After the defense attorney's questions, it was nearing 5 pm. We were told by the judge that, if we continued with the juror dismissal, we would end around 5:30.

Unfortunately, daycare is not that forgiving, so I had to speak up and let them know that I would be charged $1 per minute after 6pm if I wasn't able to pick him my son up on time.

Some people were upset, but my needs are just as important as anyone elses, so we were let go for the day just after 5pm and told to return at 9am. (By the way, I was able to pick Sam up before I was charged any fees.)

Not having to report to the courthouse until 9am let me have an extra hour of time with Sam before dropping him off. We had fun playing on the floor in the family room. He kept trying to get the wrappers from my breakfast bars, but I (of course) wouldn't let him have them. On a different note, I decided to see if he could survive daycare without his binky. He was absolutely awesome. They said that he didn't have any problems. He found other things to chew on during his teething.

But I digress.

I arrived at the courthouse around 8:40 on Tuesday and read. Just after 9am, everyone but one person had arrived, so we were taken upstairs to the courtroom.

There were a few empty seats that were full the afternoon before, so we were informed by the judge that a few people were excused after speaking with the judge after we were excused for the evening on Monday. Alternate jurors filled those seats.

Since the prosecutor and the defense attorneys had not spoken with these individuals, questions were presented to them as they had been to the rest of us.

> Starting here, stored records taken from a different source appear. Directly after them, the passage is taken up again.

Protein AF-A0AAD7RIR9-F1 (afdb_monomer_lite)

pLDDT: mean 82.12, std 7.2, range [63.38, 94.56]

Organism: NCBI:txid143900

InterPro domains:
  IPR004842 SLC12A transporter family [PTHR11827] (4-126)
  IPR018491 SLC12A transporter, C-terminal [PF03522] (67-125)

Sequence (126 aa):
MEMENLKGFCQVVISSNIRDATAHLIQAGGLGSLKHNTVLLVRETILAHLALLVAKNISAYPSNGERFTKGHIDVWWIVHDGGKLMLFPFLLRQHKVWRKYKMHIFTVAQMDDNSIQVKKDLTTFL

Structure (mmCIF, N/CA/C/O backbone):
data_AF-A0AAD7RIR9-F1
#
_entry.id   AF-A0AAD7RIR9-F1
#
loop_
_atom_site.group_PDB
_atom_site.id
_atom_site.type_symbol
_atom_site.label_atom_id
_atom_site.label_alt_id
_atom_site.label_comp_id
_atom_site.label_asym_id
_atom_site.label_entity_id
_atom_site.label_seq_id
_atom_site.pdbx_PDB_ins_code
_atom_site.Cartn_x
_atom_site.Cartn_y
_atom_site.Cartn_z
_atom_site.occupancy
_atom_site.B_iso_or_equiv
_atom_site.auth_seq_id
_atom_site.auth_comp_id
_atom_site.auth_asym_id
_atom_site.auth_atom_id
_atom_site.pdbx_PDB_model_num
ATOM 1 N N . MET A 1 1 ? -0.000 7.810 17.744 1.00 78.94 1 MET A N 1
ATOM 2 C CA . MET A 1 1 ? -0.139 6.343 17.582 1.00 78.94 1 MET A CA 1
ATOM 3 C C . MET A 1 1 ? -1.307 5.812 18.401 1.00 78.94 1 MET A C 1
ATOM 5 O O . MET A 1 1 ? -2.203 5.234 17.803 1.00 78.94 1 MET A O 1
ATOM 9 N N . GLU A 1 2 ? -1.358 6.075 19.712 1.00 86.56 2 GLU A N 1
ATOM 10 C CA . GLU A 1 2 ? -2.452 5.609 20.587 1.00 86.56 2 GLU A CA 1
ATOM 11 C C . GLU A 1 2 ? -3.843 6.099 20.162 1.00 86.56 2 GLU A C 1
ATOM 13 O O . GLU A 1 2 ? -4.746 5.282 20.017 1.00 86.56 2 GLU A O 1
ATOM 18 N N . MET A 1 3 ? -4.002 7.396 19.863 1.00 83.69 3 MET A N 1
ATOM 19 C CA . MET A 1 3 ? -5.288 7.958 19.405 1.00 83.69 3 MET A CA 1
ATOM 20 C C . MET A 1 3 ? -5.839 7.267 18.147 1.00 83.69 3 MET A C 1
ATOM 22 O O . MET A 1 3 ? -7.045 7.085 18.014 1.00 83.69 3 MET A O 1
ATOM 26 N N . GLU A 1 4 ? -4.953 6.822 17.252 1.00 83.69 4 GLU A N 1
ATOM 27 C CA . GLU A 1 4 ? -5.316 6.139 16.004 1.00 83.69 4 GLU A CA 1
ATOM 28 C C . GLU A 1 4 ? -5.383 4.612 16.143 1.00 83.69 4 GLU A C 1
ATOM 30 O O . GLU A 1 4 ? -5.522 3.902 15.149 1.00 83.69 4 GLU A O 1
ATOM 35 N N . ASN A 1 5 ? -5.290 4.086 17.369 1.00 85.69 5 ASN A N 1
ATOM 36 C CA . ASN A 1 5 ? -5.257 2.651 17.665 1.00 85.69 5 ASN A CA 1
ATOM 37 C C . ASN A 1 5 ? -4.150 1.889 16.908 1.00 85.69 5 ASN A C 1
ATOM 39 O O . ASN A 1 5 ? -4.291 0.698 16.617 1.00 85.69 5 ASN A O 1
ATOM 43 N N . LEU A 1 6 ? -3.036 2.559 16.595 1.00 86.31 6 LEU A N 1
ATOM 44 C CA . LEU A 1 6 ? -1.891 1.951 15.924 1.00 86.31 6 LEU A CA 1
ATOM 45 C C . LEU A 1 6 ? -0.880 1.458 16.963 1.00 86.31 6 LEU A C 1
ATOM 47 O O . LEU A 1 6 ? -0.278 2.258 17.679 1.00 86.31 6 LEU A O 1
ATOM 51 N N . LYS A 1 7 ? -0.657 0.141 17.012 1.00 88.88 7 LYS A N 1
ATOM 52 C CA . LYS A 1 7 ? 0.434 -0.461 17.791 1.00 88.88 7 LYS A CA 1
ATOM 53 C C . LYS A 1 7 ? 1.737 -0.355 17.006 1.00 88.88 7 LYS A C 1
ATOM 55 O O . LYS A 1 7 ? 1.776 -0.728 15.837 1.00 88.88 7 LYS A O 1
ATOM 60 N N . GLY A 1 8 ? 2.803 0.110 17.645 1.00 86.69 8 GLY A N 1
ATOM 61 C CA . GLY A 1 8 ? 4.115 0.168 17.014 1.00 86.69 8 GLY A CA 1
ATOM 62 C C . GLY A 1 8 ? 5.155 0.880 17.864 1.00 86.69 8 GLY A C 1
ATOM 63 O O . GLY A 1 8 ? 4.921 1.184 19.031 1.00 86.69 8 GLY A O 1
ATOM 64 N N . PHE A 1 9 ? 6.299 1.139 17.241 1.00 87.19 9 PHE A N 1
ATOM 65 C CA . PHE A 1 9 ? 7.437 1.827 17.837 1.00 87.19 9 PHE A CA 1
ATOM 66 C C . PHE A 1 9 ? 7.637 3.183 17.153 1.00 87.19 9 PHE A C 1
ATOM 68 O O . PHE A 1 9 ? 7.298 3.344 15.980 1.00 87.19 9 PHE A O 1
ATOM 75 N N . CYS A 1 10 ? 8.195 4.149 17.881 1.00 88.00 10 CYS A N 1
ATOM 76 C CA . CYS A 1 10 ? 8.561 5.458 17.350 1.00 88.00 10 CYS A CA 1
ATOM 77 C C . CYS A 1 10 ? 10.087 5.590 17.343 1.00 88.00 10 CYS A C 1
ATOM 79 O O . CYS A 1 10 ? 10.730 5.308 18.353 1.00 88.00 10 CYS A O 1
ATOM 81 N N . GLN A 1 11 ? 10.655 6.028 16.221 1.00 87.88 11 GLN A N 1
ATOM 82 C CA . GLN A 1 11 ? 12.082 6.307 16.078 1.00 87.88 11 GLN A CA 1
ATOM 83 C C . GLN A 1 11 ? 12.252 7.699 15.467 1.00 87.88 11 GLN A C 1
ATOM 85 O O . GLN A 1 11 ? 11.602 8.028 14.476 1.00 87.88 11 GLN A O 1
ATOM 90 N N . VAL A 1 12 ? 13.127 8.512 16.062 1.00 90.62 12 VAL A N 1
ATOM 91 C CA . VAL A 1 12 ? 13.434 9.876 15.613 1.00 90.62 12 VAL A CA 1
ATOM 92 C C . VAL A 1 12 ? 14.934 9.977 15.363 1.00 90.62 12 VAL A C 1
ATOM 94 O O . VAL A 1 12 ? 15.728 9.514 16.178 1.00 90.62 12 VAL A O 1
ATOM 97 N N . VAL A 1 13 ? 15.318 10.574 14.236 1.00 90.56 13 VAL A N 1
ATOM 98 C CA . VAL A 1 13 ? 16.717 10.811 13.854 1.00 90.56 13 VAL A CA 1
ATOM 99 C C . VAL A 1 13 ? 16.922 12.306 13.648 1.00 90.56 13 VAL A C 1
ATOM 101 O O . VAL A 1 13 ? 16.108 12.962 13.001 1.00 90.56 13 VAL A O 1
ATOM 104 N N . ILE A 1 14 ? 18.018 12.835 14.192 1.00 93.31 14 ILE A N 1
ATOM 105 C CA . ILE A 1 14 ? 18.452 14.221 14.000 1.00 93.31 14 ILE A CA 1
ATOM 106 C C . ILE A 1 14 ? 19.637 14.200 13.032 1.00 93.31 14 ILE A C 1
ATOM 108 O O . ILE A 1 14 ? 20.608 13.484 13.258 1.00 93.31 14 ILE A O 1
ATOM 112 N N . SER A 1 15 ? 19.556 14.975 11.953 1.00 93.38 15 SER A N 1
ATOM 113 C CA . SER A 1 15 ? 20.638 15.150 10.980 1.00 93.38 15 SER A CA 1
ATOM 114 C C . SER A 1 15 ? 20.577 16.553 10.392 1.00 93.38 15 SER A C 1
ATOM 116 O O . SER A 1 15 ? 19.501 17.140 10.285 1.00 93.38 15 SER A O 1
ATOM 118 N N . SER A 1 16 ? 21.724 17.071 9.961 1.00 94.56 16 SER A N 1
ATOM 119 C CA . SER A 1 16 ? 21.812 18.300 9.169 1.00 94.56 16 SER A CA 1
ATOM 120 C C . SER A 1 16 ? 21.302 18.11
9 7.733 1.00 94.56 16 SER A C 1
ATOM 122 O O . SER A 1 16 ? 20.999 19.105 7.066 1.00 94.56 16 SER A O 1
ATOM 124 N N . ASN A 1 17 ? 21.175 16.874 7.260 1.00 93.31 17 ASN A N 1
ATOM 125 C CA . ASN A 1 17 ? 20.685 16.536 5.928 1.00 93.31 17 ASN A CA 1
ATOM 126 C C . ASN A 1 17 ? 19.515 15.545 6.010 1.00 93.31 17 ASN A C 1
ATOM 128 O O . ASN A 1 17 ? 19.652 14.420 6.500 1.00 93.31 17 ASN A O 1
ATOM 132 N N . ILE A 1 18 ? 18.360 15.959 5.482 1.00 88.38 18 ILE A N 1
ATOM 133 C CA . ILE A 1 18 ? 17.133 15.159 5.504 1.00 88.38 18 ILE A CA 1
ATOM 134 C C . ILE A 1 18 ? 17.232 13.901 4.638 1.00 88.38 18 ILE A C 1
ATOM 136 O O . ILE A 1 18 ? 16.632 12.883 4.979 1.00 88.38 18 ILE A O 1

After those questions were presented we were given a break for lunch. After lunch, the attorneys took turns with their preemptory challenges (they are allowed to reject a certain number of potential jurors who appear to have an unfavorable bias without having to give any reason). As it turns out, I was one of those preemptory challenges for the prosecution. I was the 3rd person the assistant district attorney challenged (the 5th person excused overall).

I think that may have been dismissed because I'm generally a chatty person.

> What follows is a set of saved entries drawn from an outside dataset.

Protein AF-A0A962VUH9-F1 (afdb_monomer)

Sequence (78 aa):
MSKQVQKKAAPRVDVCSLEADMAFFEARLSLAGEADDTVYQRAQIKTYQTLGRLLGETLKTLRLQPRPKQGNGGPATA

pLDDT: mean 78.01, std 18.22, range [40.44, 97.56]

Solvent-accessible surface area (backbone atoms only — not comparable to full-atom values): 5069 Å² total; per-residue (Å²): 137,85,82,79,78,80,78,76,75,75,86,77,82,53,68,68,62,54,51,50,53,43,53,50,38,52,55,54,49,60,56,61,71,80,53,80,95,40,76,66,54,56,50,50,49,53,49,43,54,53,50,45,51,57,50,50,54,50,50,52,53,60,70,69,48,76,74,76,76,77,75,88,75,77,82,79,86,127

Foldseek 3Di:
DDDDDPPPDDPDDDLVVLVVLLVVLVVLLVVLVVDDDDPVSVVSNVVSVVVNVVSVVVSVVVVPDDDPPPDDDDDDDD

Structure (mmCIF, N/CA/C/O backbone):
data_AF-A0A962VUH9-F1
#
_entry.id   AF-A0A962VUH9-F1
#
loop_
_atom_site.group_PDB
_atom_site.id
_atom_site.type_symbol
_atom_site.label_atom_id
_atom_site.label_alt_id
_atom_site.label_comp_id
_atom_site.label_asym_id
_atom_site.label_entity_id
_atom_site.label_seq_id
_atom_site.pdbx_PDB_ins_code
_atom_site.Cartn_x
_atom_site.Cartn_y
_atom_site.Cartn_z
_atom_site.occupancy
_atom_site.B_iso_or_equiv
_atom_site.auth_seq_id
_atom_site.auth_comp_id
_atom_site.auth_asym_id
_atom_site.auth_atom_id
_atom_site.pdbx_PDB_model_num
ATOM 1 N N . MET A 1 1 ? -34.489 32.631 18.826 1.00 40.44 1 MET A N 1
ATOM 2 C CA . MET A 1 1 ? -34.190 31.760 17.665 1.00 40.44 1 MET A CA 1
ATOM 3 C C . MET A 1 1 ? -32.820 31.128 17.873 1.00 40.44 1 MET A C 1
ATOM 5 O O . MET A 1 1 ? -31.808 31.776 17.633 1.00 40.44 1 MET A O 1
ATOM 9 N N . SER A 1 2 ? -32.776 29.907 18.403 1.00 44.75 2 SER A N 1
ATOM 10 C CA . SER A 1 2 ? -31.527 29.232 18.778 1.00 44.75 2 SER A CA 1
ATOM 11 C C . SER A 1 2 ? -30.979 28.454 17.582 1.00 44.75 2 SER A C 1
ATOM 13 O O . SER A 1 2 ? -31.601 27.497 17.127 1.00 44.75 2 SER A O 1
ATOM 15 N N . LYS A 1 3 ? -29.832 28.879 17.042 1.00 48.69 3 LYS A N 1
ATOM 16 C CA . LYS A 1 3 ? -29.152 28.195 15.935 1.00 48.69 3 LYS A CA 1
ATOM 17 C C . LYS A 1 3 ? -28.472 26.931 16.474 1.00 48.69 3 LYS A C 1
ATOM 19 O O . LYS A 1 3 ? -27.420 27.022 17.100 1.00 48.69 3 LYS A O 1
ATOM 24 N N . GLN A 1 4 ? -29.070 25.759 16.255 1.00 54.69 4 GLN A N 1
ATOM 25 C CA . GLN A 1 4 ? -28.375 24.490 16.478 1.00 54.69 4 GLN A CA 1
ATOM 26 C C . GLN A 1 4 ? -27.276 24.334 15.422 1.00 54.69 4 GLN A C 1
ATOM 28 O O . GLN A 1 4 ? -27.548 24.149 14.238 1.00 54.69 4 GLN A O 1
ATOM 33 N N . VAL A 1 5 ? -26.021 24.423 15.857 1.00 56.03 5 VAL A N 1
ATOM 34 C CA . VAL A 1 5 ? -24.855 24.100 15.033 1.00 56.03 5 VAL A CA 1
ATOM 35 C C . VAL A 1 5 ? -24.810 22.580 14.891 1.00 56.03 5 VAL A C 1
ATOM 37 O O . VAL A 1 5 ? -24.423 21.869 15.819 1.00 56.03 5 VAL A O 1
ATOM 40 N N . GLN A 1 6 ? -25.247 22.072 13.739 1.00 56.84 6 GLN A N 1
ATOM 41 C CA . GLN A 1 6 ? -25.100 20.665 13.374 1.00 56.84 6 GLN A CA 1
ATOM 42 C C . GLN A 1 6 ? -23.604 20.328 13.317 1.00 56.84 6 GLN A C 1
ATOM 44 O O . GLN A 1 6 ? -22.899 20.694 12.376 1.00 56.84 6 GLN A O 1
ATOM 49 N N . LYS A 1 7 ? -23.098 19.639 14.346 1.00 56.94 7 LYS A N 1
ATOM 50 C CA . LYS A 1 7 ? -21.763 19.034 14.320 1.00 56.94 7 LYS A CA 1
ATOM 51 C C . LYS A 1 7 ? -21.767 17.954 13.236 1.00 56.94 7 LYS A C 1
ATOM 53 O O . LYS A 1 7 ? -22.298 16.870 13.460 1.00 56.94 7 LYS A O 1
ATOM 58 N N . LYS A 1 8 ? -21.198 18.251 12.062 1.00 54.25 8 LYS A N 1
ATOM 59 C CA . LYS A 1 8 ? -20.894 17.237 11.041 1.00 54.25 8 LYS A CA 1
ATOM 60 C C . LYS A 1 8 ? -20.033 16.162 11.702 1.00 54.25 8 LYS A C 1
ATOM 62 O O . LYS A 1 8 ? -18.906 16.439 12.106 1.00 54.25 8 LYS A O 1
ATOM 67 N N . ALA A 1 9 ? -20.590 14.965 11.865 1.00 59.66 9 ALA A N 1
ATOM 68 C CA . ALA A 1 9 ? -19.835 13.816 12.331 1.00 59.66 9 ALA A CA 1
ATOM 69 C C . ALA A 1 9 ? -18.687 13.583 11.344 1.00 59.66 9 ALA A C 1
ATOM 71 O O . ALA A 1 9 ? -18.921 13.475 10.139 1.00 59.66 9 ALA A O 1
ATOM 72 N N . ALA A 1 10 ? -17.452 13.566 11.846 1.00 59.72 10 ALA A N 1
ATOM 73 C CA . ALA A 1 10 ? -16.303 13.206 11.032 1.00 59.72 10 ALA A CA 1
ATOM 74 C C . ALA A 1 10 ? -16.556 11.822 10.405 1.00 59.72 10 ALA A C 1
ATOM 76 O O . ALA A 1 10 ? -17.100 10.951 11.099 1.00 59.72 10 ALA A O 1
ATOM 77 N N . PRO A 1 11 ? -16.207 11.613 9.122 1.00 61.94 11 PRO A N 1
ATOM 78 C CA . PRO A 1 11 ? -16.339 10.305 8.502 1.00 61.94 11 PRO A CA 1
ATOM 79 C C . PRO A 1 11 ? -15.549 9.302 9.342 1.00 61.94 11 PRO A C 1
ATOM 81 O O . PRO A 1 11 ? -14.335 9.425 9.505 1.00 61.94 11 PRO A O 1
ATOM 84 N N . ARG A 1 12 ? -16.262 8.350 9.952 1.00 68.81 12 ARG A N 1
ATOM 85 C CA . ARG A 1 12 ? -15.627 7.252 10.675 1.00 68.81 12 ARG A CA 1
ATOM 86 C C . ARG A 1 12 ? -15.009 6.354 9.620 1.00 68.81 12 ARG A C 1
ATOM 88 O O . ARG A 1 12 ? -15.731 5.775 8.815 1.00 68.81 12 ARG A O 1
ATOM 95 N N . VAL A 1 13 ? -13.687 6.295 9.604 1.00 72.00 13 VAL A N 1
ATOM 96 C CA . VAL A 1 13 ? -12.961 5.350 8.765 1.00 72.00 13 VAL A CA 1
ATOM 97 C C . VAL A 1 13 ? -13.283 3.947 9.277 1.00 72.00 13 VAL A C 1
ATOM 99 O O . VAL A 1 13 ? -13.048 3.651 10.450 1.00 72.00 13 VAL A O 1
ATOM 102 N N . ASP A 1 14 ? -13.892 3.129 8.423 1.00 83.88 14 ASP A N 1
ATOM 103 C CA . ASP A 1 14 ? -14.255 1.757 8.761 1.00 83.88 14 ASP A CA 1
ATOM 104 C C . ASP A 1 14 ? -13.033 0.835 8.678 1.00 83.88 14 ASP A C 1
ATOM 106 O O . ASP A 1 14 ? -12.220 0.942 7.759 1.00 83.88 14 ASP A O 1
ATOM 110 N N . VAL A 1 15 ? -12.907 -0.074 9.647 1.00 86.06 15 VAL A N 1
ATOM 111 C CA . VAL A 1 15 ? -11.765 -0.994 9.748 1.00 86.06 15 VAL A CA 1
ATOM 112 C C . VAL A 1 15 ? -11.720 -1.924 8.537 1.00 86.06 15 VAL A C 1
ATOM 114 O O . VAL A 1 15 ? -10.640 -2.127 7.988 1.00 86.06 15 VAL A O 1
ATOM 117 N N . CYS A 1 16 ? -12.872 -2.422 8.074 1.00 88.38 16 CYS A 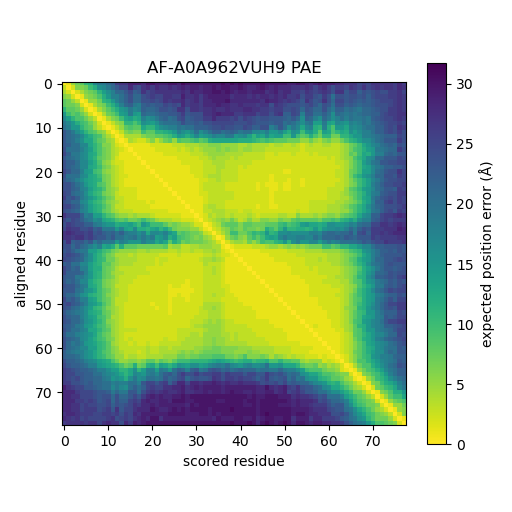N 1
ATOM 118 C CA . CYS A 1 16 ? -12.932 -3.324 6.924 1.00 88.38 16 CYS A CA 1
ATOM 119 C C . CYS A 1 16 ? -12.465 -2.633 5.636 1.00 88.38 16 CYS A C 1
ATOM 121 O O . CYS A 1 16 ? -11.750 -3.243 4.843 1.00 88.38 16 CYS A O 1
ATOM 123 N N . SER A 1 17 ? -12.807 -1.355 5.438 1.00 90.12 17 SER A N 1
ATOM 124 C CA . SER A 1 17 ? -12.314 -0.584 4.288 1.00 90.12 17 SER A CA 1
ATOM 125 C C . SER A 1 17 ? -10.788 -0.465 4.286 1.00 90.12 17 SER A C 1
ATOM 127 O O . SER A 1 17 ? -10.162 -0.661 3.249 1.00 90.12 17 SER A O 1
ATOM 129 N N . LEU A 1 18 ? -10.169 -0.215 5.445 1.00 91.38 18 LEU A N 1
ATOM 130 C CA . LEU A 1 18 ? -8.705 -0.138 5.538 1.00 91.38 18 LEU A CA 1
ATOM 131 C C . LEU A 1 18 ? -8.027 -1.502 5.350 1.00 91.38 18 LEU A C 1
ATOM 133 O O . LEU A 1 18 ? -6.927 -1.579 4.808 1.00 91.38 18 LEU A O 1
ATOM 137 N N . GLU A 1 19 ? -8.661 -2.585 5.799 1.00 92.75 19 GLU A N 1
ATOM 138 C CA . GLU A 1 19 ? -8.173 -3.945 5.553 1.00 92.75 19 GLU A CA 1
ATOM 139 C C . GLU A 1 19 ? -8.232 -4.305 4.061 1.00 92.75 19 GLU A C 1
ATOM 141 O O . GLU A 1 19 ? -7.297 -4.917 3.543 1.00 92.75 19 GLU A O 1
ATOM 146 N N . ALA A 1 20 ? -9.277 -3.869 3.352 1.00 94.81 20 ALA A N 1
ATOM 147 C CA . ALA A 1 20 ? -9.380 -4.031 1.905 1.00 94.81 20 ALA A CA 1
ATOM 148 C C . ALA A 1 20 ? -8.276 -3.260 1.158 1.00 94.81 20 ALA A C 1
ATOM 150 O O . ALA A 1 20 ? -7.645 -3.817 0.258 1.00 94.81 20 ALA A O 1
ATOM 151 N N . ASP A 1 21 ? -7.988 -2.020 1.565 1.00 95.31 21 ASP A N 1
ATOM 152 C CA . ASP A 1 21 ? -6.886 -1.227 1.003 1.00 95.31 21 ASP A CA 1
ATOM 153 C C . ASP A 1 21 ? -5.525 -1.907 1.229 1.00 95.31 21 ASP A C 1
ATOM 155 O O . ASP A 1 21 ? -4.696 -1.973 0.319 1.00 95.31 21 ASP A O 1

Now that I'm not on the jury, here is the case that is being heard.

People vs. Corey Ray Albat

I'll have to find out the determination of the jury next week.


  1. Hey Ang.

    As to the self-defense thing, even if you have the ability to flee, the attacker can still chase you and harm you, or if s/he doesn't chase you, if s/he has a weapon that can be thrown or fired, you're pretty screwed.

    When it has to do with preserving your own life, the law tends to cover using a reasonable amount of force from preventing your lift from being taken or your body injured. If someone goes to punch you in the face, you are allowed to twist his arm or punch them in a way to stop them. Shooting him in the face would be too much force. Therefore, if someone is trying to kill you, using deadly force would be a reasonable amount of force.

  2. The questions is- How would you know (absolutely sure) that someone would want to kill you versus just inflicting serious bodily injury? What if you killed the person and they were only planning on kicking your ass? Of course, there is a standard of "would a reasonable person think that the force was deadly?" There are 1,000 questions that could be asked and even more ways to answer them. I just hope that I never have to be put into that situation.

    I tried to look up the verdict in the paper, but it hasn't been published. I'll post when it does.